Task =
All lines holding the string "Homo" should be copied from the data below.

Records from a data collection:
Segment Open
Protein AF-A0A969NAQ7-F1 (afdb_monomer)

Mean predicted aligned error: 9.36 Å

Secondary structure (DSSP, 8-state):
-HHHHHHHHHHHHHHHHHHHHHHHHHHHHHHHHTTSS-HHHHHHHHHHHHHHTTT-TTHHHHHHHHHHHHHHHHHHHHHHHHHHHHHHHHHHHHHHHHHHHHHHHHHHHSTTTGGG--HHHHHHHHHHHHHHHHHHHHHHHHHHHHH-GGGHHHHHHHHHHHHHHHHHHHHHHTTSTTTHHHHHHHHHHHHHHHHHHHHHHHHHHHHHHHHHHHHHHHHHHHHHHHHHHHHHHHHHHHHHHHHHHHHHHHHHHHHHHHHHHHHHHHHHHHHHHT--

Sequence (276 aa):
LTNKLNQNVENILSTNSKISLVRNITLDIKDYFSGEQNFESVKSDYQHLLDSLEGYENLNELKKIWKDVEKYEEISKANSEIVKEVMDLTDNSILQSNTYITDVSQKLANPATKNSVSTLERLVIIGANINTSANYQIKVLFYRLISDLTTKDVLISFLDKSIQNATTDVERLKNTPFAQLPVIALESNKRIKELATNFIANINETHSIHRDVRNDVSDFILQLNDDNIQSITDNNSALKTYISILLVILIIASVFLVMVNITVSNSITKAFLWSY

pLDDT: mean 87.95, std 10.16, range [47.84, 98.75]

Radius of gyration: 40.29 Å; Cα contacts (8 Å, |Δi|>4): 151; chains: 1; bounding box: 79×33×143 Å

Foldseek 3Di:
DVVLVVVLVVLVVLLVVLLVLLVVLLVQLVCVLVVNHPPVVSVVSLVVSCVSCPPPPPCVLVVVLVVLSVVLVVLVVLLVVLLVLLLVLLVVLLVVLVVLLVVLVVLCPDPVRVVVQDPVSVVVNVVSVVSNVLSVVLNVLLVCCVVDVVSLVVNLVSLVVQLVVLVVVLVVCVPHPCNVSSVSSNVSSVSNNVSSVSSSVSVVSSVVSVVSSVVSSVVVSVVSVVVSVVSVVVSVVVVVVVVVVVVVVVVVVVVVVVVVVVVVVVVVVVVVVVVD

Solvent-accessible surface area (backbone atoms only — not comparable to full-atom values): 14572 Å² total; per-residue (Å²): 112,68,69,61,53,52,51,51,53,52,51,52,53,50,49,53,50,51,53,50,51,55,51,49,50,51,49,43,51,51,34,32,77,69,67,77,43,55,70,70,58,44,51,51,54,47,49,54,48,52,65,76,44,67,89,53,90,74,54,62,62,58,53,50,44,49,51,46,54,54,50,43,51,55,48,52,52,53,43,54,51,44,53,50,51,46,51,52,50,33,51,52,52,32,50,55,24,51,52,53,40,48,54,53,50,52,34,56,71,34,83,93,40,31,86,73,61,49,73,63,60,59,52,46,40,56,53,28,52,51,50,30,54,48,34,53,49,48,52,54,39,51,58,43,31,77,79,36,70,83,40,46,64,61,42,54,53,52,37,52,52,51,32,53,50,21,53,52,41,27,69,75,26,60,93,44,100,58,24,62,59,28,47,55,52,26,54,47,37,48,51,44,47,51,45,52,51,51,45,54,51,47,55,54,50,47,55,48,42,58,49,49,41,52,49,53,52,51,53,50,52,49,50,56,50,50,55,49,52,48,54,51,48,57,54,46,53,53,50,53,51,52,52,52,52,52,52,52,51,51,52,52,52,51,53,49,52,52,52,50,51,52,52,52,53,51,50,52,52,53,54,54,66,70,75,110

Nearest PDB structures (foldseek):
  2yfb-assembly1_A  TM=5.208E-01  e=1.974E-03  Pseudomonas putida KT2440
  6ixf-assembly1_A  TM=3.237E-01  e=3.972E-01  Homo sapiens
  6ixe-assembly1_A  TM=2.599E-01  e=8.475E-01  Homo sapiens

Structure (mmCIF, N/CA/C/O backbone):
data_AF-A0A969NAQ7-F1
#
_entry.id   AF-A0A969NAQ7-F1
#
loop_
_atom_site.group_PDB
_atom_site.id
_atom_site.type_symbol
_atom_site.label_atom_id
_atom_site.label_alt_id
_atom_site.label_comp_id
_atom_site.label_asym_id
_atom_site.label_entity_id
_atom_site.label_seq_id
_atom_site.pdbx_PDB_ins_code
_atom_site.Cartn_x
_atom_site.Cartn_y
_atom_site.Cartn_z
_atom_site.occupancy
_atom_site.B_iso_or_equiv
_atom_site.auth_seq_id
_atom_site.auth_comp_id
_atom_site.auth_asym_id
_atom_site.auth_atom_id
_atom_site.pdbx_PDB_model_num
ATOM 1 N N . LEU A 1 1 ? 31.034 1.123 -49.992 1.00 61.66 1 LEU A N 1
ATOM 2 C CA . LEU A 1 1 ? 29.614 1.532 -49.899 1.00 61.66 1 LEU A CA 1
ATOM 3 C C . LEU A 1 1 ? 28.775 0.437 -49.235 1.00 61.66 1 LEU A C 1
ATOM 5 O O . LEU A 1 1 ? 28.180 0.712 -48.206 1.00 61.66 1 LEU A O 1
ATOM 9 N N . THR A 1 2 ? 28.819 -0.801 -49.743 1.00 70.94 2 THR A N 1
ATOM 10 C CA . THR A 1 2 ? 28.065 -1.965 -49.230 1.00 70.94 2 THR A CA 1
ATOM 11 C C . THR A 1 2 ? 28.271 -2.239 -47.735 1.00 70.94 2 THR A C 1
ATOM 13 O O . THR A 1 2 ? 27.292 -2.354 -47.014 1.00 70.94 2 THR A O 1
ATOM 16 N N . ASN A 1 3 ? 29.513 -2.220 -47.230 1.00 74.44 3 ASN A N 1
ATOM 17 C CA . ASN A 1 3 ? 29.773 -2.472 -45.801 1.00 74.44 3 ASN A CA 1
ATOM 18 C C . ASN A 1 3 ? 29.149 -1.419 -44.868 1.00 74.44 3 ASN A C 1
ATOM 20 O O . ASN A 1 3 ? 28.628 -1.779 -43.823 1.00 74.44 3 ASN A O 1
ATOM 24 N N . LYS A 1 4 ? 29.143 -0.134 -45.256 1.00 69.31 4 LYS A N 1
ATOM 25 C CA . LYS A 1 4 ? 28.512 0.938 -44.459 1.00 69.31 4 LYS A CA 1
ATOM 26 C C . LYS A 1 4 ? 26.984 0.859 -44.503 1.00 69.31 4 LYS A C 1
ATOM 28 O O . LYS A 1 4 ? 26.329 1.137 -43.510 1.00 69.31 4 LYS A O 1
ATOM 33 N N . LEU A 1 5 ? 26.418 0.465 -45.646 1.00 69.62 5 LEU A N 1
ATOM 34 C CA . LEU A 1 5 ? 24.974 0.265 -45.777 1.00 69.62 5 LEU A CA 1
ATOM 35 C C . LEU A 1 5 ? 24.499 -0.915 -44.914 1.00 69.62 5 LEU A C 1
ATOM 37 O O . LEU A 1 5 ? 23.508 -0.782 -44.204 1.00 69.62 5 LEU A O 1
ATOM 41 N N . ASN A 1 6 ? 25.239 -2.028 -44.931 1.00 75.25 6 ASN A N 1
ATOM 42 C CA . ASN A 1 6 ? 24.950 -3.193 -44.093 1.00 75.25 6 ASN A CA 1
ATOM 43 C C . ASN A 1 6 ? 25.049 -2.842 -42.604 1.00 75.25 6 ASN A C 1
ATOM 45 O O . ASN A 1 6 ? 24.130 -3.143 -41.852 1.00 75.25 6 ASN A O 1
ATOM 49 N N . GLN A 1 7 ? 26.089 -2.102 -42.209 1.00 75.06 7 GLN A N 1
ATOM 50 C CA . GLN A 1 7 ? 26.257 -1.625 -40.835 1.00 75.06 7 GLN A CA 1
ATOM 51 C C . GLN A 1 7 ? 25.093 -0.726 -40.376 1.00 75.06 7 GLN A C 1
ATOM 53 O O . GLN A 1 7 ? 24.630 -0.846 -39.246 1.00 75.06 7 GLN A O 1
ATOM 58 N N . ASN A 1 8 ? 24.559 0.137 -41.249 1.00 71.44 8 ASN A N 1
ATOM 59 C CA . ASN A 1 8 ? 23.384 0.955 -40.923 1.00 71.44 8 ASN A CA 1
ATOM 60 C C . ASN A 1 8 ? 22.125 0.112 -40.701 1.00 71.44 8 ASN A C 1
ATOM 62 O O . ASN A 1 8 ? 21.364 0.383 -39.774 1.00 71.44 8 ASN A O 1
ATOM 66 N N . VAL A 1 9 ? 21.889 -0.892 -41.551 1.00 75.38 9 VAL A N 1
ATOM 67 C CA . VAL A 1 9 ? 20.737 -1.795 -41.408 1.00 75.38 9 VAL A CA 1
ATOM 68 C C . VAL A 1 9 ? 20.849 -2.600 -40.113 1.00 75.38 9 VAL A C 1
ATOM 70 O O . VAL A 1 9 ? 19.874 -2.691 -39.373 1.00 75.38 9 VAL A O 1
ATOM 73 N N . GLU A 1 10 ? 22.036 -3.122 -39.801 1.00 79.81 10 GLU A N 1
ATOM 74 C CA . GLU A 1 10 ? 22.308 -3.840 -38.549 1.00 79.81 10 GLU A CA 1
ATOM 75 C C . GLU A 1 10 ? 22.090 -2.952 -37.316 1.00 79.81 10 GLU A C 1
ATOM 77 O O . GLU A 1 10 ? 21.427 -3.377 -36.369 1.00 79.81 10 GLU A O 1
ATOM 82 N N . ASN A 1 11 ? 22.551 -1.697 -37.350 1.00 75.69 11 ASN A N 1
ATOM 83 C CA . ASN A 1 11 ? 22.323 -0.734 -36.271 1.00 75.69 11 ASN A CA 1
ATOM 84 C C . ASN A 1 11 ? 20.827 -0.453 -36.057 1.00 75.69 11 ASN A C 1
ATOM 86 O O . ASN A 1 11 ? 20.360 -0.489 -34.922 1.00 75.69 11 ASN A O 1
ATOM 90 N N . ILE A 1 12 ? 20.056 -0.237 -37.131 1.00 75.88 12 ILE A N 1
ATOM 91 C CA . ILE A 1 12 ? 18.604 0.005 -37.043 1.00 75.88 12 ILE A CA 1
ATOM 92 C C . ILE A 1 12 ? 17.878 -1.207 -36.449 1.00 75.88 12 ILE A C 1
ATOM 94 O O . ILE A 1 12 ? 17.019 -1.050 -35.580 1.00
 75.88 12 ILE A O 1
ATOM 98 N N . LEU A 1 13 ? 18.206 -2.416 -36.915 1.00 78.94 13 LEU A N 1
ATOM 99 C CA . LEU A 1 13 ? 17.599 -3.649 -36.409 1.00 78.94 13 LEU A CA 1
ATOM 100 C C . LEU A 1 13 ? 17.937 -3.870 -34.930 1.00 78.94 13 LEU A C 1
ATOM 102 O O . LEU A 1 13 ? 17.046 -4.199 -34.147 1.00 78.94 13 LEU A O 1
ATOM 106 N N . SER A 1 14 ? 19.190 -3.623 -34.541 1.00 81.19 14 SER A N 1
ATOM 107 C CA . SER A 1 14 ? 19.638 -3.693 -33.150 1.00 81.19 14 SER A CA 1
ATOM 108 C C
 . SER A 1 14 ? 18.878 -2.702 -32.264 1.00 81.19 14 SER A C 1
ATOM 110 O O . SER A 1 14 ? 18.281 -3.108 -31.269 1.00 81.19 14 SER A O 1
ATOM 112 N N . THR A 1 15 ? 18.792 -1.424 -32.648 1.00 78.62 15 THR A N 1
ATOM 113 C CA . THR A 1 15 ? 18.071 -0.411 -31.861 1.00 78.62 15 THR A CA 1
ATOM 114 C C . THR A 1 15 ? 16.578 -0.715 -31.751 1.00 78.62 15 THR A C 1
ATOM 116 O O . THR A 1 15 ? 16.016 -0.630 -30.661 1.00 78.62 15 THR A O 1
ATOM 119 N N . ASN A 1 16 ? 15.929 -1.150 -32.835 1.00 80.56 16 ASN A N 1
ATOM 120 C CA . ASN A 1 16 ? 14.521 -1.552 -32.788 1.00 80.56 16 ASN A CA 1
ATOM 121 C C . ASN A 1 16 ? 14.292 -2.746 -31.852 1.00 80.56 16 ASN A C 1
Segment Closed
Written reply =
  6ixf-assembly1_A  TM=3.237E-01  e=3.972E-01  Homo sapiens
  6ixe-assembly1_A  TM=2.599E-01  e=8.475E-01  Homo sapiens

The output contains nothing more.